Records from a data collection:
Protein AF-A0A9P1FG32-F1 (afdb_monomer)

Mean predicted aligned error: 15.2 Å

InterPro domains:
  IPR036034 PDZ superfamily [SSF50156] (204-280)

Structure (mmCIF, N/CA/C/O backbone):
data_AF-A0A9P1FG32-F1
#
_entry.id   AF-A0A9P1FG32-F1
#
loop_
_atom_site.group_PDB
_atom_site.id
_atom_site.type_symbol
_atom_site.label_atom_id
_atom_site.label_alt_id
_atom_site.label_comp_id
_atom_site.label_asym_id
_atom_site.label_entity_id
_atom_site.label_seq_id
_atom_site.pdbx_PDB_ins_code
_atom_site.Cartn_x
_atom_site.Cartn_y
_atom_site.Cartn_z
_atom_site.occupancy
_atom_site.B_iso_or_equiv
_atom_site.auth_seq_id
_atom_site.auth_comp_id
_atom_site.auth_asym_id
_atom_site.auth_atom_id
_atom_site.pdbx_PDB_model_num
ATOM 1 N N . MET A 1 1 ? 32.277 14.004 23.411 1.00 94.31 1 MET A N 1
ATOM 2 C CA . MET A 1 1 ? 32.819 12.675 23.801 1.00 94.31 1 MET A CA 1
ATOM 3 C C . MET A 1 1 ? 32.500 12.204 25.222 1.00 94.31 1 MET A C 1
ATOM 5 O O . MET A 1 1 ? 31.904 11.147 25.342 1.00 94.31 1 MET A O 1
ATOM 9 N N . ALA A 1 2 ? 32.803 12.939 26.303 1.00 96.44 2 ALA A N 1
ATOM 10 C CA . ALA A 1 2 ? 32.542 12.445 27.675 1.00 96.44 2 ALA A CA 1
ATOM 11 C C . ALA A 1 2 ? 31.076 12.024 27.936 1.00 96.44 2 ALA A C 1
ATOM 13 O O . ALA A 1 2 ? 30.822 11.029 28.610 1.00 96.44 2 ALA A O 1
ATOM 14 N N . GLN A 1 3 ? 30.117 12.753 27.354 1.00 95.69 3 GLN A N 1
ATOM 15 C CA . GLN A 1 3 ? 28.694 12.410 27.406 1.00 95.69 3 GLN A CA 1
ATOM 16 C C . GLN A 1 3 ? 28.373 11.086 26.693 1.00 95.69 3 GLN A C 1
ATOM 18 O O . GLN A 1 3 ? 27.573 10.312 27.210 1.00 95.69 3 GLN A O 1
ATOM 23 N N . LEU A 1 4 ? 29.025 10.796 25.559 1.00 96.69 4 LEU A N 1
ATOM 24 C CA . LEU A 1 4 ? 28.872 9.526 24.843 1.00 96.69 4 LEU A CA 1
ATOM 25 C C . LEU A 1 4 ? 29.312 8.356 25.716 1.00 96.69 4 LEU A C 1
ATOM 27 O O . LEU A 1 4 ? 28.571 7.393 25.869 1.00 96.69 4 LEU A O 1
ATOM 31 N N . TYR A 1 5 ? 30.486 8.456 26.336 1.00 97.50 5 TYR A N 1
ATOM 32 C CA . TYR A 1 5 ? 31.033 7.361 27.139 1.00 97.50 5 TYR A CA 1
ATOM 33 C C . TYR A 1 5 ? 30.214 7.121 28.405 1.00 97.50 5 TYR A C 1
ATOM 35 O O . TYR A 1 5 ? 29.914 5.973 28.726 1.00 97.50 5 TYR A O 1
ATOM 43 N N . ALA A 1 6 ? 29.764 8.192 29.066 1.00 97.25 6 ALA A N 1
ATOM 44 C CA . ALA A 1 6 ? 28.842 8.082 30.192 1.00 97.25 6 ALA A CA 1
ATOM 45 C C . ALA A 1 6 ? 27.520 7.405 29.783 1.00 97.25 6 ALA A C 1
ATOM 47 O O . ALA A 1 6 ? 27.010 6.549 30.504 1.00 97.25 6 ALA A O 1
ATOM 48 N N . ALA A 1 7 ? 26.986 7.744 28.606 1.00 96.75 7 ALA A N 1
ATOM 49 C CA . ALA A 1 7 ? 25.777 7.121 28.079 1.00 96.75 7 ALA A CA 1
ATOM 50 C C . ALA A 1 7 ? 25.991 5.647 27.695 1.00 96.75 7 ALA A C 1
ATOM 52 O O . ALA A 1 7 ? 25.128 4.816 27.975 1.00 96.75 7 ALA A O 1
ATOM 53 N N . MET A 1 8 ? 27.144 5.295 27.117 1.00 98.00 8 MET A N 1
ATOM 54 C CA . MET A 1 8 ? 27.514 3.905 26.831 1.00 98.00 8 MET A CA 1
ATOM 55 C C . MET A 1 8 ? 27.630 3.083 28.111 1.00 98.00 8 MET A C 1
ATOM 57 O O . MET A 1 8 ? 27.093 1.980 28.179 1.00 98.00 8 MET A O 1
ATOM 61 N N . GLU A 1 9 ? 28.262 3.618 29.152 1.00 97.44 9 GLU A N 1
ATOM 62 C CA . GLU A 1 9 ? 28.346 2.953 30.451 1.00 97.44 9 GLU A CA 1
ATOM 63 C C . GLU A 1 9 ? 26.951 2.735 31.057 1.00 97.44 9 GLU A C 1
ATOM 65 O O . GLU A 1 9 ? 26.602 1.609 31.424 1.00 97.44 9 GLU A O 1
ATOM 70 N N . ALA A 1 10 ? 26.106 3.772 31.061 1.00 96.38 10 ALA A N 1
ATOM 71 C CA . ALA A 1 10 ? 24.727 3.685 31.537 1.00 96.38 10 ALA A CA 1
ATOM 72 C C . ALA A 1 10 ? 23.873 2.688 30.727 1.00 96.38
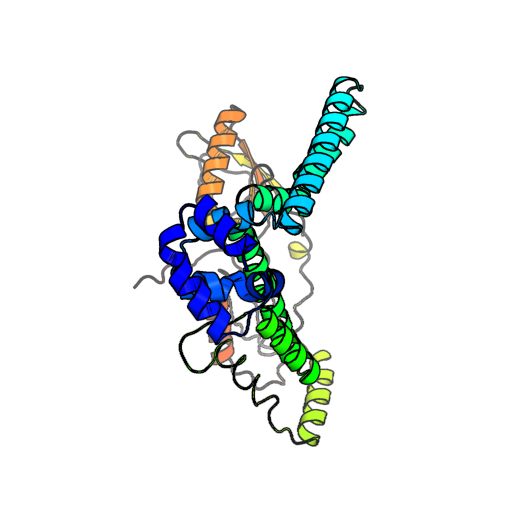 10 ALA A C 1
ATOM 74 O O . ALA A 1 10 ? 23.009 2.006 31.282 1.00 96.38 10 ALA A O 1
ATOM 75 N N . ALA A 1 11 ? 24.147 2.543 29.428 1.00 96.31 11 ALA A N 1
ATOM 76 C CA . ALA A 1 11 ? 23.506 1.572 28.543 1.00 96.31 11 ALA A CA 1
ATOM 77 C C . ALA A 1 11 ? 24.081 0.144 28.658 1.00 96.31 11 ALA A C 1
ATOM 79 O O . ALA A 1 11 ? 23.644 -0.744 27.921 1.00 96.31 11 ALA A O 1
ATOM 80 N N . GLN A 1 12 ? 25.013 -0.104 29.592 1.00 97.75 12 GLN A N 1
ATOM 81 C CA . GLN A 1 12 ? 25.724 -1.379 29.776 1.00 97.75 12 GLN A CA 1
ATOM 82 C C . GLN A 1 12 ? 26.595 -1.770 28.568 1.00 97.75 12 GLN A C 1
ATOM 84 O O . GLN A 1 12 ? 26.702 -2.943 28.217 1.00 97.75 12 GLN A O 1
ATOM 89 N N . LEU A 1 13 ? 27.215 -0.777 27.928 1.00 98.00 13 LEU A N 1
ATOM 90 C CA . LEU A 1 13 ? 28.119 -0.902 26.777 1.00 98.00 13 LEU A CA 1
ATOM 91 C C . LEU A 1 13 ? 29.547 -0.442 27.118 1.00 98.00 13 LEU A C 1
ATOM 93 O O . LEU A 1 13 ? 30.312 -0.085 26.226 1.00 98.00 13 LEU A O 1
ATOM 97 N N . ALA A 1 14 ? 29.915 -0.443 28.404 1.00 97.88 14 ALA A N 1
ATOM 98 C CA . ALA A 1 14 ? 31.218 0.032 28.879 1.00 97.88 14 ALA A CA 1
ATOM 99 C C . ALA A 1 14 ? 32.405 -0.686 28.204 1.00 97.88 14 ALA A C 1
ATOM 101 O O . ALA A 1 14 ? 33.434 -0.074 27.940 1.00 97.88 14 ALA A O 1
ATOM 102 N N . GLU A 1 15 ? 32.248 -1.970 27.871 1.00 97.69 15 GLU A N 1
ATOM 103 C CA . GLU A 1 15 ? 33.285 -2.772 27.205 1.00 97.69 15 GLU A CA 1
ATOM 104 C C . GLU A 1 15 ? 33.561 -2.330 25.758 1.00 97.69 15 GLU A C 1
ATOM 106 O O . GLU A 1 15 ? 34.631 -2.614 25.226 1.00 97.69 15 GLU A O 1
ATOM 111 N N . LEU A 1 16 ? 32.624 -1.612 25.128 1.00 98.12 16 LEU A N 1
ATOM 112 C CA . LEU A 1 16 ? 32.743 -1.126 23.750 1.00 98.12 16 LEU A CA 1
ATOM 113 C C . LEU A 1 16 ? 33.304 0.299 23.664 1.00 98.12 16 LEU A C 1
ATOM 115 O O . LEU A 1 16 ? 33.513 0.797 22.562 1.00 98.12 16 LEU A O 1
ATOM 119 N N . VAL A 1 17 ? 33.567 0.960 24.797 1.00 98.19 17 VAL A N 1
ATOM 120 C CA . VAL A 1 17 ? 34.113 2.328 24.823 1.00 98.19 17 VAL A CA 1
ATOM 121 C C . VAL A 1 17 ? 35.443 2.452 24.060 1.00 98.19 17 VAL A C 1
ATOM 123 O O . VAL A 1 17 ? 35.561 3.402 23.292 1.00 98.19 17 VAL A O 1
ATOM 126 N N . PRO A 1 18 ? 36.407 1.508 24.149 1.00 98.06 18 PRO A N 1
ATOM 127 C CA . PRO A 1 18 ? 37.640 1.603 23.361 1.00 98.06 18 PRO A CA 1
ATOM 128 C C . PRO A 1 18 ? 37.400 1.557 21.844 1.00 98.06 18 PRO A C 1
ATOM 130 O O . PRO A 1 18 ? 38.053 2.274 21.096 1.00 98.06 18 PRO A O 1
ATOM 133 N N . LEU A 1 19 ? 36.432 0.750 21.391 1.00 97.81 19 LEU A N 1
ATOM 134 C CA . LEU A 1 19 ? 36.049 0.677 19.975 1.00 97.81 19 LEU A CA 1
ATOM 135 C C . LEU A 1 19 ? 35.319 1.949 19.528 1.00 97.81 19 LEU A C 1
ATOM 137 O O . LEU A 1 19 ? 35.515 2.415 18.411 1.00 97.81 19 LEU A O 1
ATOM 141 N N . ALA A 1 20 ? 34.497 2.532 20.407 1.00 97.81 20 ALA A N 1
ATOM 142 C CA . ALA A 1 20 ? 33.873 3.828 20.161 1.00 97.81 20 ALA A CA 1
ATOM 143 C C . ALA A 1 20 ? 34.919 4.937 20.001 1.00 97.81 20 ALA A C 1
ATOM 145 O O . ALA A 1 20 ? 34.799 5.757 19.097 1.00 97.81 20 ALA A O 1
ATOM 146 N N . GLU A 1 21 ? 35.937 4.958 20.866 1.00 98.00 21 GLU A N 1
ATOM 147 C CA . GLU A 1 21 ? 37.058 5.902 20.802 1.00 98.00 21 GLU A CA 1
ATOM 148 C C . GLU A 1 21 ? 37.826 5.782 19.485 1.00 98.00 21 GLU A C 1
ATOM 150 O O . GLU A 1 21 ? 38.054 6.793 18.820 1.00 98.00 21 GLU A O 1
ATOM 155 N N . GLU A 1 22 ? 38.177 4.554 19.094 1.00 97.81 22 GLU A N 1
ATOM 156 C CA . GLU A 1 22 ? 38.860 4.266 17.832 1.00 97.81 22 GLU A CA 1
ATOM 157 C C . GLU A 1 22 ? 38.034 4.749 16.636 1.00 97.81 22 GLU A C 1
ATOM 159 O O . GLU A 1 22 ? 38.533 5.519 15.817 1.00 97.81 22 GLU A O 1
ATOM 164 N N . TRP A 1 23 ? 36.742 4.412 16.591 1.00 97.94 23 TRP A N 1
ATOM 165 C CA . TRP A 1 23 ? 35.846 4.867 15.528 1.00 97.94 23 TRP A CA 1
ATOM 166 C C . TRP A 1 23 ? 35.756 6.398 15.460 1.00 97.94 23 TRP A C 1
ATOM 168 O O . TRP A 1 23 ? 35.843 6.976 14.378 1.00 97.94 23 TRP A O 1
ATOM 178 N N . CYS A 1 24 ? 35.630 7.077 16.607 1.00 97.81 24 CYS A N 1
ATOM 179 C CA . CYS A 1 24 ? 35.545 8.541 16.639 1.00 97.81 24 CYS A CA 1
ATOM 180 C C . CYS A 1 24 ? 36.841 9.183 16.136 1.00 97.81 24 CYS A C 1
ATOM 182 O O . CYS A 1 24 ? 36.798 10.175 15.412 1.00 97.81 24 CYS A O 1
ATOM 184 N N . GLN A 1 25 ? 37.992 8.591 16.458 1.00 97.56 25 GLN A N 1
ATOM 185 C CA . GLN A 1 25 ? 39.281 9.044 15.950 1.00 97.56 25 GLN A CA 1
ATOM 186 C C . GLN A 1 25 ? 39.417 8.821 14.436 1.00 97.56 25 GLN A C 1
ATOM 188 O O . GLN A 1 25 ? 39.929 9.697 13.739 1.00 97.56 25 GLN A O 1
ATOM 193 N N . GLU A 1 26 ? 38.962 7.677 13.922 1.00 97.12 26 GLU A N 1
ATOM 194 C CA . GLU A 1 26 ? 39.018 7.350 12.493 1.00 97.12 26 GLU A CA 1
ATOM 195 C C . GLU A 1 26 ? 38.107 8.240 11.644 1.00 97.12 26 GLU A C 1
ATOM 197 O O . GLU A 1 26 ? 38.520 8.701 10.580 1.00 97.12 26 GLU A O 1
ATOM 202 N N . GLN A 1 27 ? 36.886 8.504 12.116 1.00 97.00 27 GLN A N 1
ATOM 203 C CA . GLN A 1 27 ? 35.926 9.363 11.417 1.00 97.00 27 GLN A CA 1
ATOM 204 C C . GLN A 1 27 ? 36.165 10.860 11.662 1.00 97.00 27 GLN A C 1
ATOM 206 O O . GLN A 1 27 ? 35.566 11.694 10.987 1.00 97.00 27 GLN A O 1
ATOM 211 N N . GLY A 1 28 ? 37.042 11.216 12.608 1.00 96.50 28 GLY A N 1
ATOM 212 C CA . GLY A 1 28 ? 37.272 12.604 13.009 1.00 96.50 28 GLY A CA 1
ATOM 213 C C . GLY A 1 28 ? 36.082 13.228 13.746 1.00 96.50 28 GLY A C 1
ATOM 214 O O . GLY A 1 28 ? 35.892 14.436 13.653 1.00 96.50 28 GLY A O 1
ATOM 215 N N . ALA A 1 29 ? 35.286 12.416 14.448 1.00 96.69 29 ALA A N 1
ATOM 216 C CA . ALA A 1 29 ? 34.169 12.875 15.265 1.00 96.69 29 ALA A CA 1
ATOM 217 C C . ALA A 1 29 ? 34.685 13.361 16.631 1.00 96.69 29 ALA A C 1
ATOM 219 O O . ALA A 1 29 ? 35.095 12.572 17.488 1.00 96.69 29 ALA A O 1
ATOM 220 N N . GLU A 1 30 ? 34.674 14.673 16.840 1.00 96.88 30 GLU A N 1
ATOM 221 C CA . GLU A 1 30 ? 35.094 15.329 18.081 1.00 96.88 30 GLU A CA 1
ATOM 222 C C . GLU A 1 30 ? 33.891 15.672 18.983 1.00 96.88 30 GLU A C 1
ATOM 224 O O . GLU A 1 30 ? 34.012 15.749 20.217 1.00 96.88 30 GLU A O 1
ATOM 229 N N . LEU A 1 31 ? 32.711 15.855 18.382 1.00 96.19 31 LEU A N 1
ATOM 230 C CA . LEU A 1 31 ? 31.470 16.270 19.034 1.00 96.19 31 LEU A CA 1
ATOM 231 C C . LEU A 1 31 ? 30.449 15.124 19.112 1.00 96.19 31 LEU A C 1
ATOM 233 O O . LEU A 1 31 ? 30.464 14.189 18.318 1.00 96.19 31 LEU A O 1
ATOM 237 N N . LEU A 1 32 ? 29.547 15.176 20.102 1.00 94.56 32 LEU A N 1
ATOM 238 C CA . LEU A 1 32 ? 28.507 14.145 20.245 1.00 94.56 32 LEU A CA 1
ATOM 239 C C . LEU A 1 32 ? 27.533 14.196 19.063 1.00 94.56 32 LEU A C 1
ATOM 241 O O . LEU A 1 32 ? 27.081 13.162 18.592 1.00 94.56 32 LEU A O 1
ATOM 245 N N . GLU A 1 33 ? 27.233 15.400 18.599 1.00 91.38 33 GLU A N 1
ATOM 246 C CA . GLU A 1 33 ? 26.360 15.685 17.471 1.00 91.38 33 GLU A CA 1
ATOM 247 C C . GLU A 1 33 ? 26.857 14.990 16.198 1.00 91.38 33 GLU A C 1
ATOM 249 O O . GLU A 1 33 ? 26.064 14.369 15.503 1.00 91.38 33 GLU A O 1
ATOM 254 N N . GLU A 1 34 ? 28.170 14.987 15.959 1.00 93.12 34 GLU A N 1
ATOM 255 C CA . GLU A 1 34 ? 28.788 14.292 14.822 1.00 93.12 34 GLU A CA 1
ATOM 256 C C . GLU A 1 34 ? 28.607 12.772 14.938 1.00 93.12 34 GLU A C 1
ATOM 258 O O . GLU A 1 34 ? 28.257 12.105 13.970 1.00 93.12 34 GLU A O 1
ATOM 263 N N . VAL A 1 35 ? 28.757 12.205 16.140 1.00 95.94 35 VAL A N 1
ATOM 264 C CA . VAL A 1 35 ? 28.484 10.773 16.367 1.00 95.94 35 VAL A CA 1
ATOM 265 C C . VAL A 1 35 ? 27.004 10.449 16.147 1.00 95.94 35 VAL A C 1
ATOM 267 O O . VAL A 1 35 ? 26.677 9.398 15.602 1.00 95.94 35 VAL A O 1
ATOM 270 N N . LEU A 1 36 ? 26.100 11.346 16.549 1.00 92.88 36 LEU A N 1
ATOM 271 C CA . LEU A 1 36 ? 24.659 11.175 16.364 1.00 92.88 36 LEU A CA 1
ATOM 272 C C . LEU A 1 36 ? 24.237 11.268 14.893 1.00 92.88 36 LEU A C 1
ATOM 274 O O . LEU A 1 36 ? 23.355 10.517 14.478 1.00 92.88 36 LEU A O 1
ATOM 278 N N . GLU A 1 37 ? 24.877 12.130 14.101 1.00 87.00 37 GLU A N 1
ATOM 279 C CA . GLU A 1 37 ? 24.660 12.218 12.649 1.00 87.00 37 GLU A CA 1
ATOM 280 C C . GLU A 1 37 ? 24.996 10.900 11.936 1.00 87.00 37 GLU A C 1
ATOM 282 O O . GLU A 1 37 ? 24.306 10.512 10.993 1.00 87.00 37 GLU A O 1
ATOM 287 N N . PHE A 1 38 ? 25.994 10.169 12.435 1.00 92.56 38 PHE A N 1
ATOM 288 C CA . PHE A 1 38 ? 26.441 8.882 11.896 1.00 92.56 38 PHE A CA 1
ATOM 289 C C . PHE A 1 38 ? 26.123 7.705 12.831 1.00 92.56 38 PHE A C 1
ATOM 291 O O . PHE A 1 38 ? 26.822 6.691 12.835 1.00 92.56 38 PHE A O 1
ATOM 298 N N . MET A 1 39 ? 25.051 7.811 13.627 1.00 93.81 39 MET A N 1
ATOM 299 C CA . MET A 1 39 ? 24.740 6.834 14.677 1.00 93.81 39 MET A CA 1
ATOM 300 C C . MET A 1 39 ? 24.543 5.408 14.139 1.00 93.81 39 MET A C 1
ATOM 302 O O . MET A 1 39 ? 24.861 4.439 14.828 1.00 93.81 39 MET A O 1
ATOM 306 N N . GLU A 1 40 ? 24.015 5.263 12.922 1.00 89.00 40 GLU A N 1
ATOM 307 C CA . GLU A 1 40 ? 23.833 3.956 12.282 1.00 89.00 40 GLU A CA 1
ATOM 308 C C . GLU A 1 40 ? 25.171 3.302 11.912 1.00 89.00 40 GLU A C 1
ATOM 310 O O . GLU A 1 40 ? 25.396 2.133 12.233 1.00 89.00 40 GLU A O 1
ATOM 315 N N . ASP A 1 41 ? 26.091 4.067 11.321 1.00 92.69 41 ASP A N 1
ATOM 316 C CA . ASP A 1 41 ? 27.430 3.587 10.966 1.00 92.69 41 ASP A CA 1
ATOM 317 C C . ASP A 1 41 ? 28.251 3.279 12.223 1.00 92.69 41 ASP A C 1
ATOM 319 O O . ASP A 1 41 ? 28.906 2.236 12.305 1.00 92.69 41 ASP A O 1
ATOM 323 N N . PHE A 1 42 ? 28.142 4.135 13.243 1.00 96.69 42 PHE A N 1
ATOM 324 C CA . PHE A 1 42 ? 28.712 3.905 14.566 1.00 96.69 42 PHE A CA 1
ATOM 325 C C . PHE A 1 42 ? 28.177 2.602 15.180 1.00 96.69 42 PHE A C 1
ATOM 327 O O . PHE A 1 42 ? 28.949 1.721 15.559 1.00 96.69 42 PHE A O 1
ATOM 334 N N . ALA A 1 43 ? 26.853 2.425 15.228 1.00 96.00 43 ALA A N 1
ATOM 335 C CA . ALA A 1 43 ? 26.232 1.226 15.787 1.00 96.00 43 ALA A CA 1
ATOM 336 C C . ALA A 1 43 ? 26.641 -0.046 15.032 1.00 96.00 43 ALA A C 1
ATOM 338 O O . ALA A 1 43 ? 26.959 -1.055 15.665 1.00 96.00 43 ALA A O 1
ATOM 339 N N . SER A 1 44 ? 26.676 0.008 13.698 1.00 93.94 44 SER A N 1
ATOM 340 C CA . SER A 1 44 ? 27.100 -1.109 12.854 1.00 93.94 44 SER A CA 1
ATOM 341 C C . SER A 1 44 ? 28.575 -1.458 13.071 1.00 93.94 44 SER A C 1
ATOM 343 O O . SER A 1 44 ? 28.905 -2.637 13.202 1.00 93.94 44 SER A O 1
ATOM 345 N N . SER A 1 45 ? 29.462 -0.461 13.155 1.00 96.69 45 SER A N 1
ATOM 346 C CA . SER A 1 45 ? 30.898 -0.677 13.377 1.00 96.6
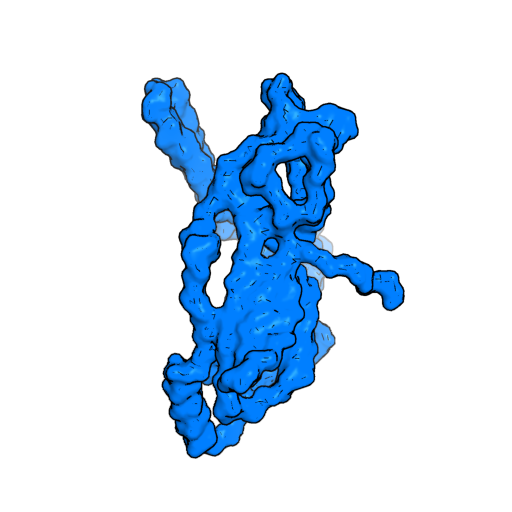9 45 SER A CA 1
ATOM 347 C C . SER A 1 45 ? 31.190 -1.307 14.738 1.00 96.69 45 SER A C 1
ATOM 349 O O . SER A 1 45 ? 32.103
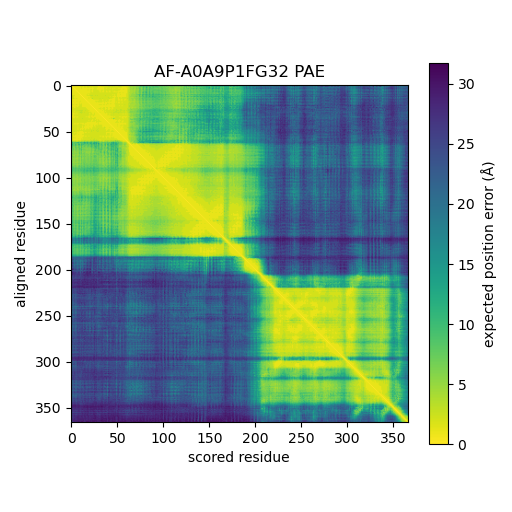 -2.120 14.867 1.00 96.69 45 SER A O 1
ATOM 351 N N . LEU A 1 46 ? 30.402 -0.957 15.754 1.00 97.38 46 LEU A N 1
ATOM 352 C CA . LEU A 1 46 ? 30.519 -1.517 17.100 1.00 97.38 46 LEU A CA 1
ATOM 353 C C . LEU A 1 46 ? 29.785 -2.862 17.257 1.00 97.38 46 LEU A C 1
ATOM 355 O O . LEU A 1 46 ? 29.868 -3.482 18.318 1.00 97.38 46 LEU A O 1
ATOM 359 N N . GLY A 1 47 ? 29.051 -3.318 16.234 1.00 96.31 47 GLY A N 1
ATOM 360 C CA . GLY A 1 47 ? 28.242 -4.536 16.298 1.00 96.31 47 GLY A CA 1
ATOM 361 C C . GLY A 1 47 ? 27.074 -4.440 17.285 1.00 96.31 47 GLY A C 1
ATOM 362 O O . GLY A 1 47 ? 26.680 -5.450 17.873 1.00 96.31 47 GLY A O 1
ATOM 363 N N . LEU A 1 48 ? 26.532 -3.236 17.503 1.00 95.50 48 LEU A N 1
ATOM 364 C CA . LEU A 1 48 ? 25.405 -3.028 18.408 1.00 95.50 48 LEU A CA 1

Problem to work on
What you return should be exactly the lines above, starting at the one with "ATOM 164 N N" and ending at the one with "ATOM 214 O O", and nothing else.

Solution
ATOM 164 N N . TRP A 1 23 ? 36.742 4.412 16.591 1.00 97.94 23 TRP A N 1
ATOM 165 C CA . TRP A 1 23 ? 35.846 4.867 15.528 1.00 97.94 23 TRP A CA 1
ATOM 166 C C . TRP A 1 23 ? 35.756 6.398 15.460 1.00 97.94 23 TRP A C 1
ATOM 168 O O . TRP A 1 23 ? 35.843 6.976 14.378 1.00 97.94 23 TRP A O 1
ATOM 178 N N . CYS A 1 24 ? 35.630 7.077 16.607 1.00 97.81 24 CYS A N 1
ATOM 179 C CA . CYS A 1 24 ? 35.545 8.541 16.639 1.00 97.81 24 CYS A CA 1
ATOM 180 C C . CYS A 1 24 ? 36.841 9.183 16.136 1.00 97.81 24 CYS A C 1
ATOM 182 O O . CYS A 1 24 ? 36.798 10.175 15.412 1.00 97.81 24 CYS A O 1
ATOM 184 N N . GLN A 1 25 ? 37.992 8.591 16.458 1.00 97.56 25 GLN A N 1
ATOM 185 C CA . GLN A 1 25 ? 39.281 9.044 15.950 1.00 97.56 25 GLN A CA 1
ATOM 186 C C . GLN A 1 25 ? 39.417 8.821 14.436 1.00 97.56 25 GLN A C 1
ATOM 188 O O . GLN A 1 25 ? 39.929 9.697 13.739 1.00 97.56 25 GLN A O 1
ATOM 193 N N . GLU A 1 26 ? 38.962 7.677 13.922 1.00 97.12 26 GLU A N 1
ATOM 194 C CA . GLU A 1 26 ? 39.018 7.350 12.493 1.00 97.12 26 GLU A CA 1
ATOM 195 C C . GLU A 1 26 ? 38.107 8.240 11.644 1.00 97.12 26 GLU A C 1
ATOM 197 O O . GLU A 1 26 ? 38.520 8.701 10.580 1.00 97.12 26 GLU A O 1
ATOM 202 N N . GLN A 1 27 ? 36.886 8.504 12.116 1.00 97.00 27 GLN A N 1
ATOM 203 C CA . GLN A 1 27 ? 35.926 9.363 11.417 1.00 97.00 27 GLN A CA 1
ATOM 204 C C . GLN A 1 27 ? 36.165 10.860 11.662 1.00 97.00 27 GLN A C 1
ATOM 206 O O . GLN A 1 27 ? 35.566 11.694 10.987 1.00 97.00 27 GLN A O 1
ATOM 211 N N . GLY A 1 28 ? 37.042 11.216 12.608 1.00 96.50 28 GLY A N 1
ATOM 212 C CA . GLY A 1 28 ? 37.272 12.604 13.009 1.00 96.50 28 GLY A CA 1
ATOM 213 C C . GLY A 1 28 ? 36.082 13.228 13.746 1.00 96.50 28 GLY A C 1
ATOM 214 O O . GLY A 1 28 ? 35.892 14.436 13.653 1.00 96.50 28 GLY A O 1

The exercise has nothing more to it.